Jogja
Rabu, 25 Juni 2014 - 11:44 WIB

2015, Gendangsari Bebas Pernikahan Dini

Redaksi Solopos.com  /  Mediani Dyah Natalia  | SOLOPOS.com

SOLOPOS.COM - Suasana evaluasi deklarasi pencegahan pernikahan dini di Kecamatan Gedangsari, Gunungkidul. (David Kurniawan/JIBI/Harian Jogja)

Harianjogja.com, GUNUNGKIDUL-Berupaya menekan angka pernikahan dini, warga Kecamatan Gedangsari, Gunungkidul sepakat mengeluarkan Deklarasi Pernikahan Dini.

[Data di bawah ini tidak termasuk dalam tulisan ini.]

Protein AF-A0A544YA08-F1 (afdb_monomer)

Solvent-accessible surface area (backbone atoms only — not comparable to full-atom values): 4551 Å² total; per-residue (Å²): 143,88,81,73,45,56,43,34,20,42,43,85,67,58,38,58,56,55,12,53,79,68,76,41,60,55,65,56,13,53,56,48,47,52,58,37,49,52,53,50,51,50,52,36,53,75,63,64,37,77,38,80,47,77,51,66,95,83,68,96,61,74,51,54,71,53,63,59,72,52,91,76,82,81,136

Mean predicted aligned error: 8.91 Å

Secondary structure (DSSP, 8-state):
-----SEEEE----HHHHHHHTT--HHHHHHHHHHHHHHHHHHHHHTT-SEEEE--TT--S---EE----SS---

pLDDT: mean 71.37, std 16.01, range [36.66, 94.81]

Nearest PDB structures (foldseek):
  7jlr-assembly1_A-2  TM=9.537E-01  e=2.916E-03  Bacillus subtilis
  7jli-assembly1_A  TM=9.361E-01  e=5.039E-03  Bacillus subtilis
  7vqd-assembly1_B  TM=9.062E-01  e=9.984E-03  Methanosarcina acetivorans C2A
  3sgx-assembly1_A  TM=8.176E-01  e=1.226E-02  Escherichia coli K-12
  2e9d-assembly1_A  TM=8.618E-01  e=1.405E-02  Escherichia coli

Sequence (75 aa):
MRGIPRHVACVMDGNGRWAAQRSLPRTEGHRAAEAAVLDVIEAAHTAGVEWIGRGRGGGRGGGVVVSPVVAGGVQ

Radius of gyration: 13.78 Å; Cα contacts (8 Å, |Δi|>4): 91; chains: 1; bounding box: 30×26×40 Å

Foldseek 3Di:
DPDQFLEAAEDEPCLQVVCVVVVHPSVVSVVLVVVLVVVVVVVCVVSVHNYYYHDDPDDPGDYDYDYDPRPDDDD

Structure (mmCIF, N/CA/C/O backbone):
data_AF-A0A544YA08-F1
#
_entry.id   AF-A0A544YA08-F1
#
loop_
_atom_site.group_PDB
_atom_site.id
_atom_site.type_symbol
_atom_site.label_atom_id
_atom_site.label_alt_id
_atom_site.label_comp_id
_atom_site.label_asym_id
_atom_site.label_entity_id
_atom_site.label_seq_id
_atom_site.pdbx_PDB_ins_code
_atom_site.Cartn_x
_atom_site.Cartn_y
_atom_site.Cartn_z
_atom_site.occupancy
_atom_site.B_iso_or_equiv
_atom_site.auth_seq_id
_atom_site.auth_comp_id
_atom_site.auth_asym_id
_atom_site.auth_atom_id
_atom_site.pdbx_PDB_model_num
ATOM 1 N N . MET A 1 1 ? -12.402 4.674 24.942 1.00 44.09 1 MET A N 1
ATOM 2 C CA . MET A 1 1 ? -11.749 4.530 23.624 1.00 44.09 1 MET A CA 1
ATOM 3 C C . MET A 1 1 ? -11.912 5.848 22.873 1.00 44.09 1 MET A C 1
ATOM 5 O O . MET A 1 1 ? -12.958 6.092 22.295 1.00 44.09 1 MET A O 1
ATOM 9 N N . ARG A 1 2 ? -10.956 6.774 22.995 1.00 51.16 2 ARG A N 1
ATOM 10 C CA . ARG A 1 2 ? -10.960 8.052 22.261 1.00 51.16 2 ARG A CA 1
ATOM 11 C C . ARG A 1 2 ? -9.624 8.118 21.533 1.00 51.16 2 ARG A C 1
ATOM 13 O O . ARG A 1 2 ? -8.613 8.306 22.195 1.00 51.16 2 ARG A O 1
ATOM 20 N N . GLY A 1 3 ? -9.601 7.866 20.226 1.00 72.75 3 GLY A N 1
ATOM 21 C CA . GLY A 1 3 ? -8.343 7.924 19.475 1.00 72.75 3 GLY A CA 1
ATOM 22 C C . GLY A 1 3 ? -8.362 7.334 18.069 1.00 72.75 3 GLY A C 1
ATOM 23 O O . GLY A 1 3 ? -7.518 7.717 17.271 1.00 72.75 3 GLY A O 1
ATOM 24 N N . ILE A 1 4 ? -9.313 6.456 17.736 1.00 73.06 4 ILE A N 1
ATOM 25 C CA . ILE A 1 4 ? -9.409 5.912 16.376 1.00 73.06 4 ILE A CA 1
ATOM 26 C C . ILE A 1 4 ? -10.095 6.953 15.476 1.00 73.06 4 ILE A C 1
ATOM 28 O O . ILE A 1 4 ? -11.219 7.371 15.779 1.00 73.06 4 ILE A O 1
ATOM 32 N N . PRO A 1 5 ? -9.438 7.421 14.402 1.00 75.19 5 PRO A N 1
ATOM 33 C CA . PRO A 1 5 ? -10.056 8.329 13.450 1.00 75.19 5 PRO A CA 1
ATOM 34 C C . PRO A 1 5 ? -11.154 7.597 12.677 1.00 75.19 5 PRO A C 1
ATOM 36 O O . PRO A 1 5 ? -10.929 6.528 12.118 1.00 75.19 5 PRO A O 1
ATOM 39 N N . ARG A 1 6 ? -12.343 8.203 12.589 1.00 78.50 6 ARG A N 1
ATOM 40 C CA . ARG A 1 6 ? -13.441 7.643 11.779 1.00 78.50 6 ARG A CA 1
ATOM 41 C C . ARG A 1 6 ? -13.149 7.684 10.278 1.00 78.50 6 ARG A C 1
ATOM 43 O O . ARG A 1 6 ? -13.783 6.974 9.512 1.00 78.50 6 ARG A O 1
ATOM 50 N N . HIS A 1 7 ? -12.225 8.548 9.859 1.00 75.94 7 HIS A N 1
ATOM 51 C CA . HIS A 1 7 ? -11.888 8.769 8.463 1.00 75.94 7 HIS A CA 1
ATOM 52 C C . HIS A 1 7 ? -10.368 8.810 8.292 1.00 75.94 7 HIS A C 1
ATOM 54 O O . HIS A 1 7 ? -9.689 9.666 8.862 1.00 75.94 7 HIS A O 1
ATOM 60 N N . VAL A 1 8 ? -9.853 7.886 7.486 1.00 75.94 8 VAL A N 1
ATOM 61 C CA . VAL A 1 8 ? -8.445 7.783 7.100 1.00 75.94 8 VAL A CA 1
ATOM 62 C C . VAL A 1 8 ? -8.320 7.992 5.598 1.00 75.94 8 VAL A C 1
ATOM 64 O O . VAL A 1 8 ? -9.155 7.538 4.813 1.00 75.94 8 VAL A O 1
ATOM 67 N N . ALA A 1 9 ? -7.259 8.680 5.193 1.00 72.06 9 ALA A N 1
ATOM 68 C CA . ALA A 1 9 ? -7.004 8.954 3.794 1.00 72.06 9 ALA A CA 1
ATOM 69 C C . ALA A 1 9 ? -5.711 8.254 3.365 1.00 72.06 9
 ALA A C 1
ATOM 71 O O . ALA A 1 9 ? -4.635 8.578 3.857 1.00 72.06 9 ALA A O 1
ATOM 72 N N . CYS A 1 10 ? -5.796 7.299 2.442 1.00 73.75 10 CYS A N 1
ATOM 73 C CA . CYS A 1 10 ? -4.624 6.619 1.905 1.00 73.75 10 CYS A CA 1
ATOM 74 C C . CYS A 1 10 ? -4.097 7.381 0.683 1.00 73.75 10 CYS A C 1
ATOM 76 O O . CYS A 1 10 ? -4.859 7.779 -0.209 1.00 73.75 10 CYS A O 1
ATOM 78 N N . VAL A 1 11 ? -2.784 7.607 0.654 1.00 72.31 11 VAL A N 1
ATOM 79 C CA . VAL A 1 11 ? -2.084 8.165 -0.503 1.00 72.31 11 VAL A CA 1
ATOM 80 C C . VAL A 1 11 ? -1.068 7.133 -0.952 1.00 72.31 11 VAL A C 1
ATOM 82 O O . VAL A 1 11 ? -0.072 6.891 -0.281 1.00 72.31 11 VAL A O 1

Kecamatan Gedangsari termasuk salah satu kecamatan dengan kantong kemiskinan tertinggi di wilayah Gunungkidul. Kendati demikian, warga dan berbagai pihak terkait berupaya menekan kemiskinan secara aktif. Salah satu yang menjadi konsen di Kecamatan Gedangsari adalah mengurangi angka pernikahan dini. Berdasarkan data pengadilan agama (PA) Gunungkidul angka pernikahan dini terus mengalami peningkatan tiap tahunnya. Hal ini bisa dilihat sejak 2009 lalu, waktu itu kasus pengajuan dispensasi pernikahan 60 kasus, tapi di akhir 2013 meningkat dua kali lipat menjadi 161 kasus pernikahan dini.

Advertisement

Upaya dan komitmen bersama semua pihak diwujudkan dalam deklarasi Dukuh se-Kecamatan Gedangsari untuk mengurangi terjadinya pernikahan anak di usia dini. Indikasi kuat ini tertuang dalam program “2015, Gedangsari Bebas Kasus Pernikahan Dini”.

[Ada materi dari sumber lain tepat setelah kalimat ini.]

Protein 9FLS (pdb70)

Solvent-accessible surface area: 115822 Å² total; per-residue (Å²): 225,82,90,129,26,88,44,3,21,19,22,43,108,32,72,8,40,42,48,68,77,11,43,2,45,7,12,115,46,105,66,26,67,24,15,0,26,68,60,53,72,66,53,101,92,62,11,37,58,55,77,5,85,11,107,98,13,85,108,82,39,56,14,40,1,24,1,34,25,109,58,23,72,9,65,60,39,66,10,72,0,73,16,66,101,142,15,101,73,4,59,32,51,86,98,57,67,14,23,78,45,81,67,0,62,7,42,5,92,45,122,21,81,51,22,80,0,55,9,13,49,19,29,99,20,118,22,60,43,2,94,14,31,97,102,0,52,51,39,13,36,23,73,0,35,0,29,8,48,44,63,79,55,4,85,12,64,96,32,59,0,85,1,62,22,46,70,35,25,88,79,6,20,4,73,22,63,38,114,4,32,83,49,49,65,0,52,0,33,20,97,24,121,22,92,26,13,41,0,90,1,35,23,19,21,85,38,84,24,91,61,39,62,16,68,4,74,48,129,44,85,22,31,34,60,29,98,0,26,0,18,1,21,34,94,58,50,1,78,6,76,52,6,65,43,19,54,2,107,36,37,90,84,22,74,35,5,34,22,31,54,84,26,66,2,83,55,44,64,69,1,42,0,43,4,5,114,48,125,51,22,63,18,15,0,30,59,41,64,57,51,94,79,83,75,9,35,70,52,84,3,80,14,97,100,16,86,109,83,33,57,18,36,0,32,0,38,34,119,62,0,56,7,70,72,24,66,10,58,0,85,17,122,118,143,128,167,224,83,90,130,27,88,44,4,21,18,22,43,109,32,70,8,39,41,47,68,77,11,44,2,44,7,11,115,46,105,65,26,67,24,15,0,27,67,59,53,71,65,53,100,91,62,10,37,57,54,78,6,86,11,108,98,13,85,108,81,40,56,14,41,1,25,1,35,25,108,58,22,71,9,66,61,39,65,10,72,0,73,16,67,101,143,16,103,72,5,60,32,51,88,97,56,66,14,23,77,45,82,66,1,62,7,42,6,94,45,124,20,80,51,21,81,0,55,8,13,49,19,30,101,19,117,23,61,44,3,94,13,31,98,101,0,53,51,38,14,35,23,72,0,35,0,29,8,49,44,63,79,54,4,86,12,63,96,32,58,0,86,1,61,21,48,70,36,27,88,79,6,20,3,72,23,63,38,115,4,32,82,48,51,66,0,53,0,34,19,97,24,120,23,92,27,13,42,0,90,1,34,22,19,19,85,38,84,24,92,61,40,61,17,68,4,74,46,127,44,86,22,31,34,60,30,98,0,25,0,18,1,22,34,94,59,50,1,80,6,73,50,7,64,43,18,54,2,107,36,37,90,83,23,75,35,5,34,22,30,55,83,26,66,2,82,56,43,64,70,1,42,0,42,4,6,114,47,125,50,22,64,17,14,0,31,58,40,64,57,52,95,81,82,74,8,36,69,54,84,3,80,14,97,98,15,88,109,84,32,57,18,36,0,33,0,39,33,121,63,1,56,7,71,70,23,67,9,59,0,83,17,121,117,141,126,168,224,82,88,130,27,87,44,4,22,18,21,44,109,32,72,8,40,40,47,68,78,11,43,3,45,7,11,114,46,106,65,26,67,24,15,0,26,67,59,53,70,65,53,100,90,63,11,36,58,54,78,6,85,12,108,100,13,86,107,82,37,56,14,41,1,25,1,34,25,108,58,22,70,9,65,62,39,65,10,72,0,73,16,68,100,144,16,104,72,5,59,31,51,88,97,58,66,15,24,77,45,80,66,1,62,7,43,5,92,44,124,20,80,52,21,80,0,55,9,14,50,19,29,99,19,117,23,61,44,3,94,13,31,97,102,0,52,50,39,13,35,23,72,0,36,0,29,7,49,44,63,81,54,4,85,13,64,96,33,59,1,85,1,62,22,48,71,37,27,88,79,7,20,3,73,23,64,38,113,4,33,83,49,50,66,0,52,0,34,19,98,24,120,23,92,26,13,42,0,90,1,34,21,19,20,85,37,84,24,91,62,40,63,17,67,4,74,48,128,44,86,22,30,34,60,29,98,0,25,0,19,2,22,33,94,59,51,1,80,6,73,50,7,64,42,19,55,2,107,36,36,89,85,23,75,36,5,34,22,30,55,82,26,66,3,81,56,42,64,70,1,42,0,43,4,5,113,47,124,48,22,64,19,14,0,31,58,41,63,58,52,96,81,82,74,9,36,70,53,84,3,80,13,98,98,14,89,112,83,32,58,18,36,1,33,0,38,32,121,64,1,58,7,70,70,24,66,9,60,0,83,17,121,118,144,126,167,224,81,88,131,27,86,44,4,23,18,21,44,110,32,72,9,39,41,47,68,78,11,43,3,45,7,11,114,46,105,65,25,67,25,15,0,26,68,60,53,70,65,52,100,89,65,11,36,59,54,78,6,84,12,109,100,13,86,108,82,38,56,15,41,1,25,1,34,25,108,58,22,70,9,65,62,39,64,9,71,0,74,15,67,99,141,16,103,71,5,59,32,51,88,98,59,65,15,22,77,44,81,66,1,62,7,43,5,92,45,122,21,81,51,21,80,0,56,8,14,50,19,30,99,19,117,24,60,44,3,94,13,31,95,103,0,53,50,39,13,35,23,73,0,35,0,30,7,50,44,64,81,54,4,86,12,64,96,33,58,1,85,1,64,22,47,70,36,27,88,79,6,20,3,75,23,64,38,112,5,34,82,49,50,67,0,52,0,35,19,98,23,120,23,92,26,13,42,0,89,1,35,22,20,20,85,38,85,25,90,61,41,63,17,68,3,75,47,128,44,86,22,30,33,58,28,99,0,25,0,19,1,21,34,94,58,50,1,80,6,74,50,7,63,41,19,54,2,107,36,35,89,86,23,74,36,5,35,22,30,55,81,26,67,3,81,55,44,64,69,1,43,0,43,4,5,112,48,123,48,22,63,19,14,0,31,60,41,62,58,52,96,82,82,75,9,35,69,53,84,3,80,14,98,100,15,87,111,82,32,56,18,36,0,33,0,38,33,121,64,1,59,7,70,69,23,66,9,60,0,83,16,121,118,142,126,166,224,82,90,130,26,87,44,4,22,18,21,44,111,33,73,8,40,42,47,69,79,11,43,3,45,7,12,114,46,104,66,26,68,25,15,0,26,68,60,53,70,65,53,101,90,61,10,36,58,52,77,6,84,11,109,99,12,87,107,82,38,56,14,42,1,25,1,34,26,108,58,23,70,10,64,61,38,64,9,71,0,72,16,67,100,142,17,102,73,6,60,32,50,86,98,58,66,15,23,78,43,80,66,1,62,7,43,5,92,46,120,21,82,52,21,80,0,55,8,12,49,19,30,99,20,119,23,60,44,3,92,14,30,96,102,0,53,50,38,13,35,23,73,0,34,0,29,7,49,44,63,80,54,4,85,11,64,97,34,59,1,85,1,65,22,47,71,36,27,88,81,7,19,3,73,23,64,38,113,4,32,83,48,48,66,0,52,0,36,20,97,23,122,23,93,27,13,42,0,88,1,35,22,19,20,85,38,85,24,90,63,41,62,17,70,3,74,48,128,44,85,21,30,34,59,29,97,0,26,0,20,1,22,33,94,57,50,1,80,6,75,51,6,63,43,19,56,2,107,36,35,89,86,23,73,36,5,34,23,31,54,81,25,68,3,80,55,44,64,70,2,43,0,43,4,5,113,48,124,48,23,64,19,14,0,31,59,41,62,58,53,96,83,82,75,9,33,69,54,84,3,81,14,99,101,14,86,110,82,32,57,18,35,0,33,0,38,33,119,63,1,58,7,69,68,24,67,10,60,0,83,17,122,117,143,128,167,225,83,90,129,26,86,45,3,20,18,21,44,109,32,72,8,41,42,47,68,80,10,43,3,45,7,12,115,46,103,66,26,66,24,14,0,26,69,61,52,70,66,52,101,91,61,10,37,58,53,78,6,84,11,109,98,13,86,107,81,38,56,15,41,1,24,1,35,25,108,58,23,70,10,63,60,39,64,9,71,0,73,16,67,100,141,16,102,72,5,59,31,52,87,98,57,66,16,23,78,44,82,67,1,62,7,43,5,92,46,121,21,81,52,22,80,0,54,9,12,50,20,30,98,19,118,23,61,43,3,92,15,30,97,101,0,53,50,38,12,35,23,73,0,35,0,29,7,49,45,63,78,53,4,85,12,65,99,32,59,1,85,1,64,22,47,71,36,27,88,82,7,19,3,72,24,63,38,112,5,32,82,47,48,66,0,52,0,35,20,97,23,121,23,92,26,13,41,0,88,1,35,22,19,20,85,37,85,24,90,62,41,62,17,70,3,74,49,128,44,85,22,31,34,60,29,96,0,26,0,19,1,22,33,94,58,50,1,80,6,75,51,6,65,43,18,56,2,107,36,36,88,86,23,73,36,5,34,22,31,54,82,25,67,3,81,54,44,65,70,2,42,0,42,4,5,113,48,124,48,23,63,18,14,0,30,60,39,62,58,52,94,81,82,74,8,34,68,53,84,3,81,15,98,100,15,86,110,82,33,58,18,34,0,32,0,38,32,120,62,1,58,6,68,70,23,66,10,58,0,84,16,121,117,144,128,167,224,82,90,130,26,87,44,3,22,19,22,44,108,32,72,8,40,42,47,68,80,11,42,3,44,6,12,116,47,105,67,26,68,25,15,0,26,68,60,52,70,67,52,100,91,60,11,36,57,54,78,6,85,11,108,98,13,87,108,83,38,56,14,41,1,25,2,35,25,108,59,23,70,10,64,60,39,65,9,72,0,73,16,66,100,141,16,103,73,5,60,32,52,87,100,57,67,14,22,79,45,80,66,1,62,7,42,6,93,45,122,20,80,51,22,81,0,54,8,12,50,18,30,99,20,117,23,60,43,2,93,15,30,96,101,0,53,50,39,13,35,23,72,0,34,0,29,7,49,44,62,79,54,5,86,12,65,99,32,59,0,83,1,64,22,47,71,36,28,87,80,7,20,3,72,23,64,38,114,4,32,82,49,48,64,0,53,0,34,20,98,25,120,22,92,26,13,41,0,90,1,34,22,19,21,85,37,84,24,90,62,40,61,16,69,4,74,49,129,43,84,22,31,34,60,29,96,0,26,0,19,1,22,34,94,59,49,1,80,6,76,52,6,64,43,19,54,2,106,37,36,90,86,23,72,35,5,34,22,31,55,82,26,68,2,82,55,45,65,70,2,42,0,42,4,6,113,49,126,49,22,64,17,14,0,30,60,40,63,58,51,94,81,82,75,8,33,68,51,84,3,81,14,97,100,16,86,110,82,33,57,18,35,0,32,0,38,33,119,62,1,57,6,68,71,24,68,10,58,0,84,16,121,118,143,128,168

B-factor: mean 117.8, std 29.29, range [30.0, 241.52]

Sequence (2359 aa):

“Kami sangat mendukung gerakan ini, karena ini penting terutama untuk memberikan pendidikan anak serta melakukan pernikahan setelah benar-benar matang dari sisi usia atau kesiapan,” kata tokoh masyarakat di Desa Hargomulyo, Suparjo, Selasa (24/6/2014).

Menurut dia, 67 kepala dusun di Kecamatan Gedangsari sepakat untuk mendeklarasikan kampanye anti pernikahan dini itu. Hasilnya, setengah tahun ini, dari 49 kasus pengajuan dispensasi nikah di Gunungkidul, di Kecamatan Gedangsari, ada dua kasus.

Advertisement

Camat Gedangsari, Muhammad Setyawan Indrianto berpendapat, selain pasangan tersebut hamil terlebih dahulu, ada beberapa faktor menyebabkan terjadinya perkawinan dini. Di antaranya, adanya pandangan keliru dimasyarakat, terutama untuk anak perempuan, bahwa saat dilamar, ada ketakutan dari orang tua, bila menolak lamaran itu, maka sang anak akan menjadi perawan tua atau akan sulit menikah.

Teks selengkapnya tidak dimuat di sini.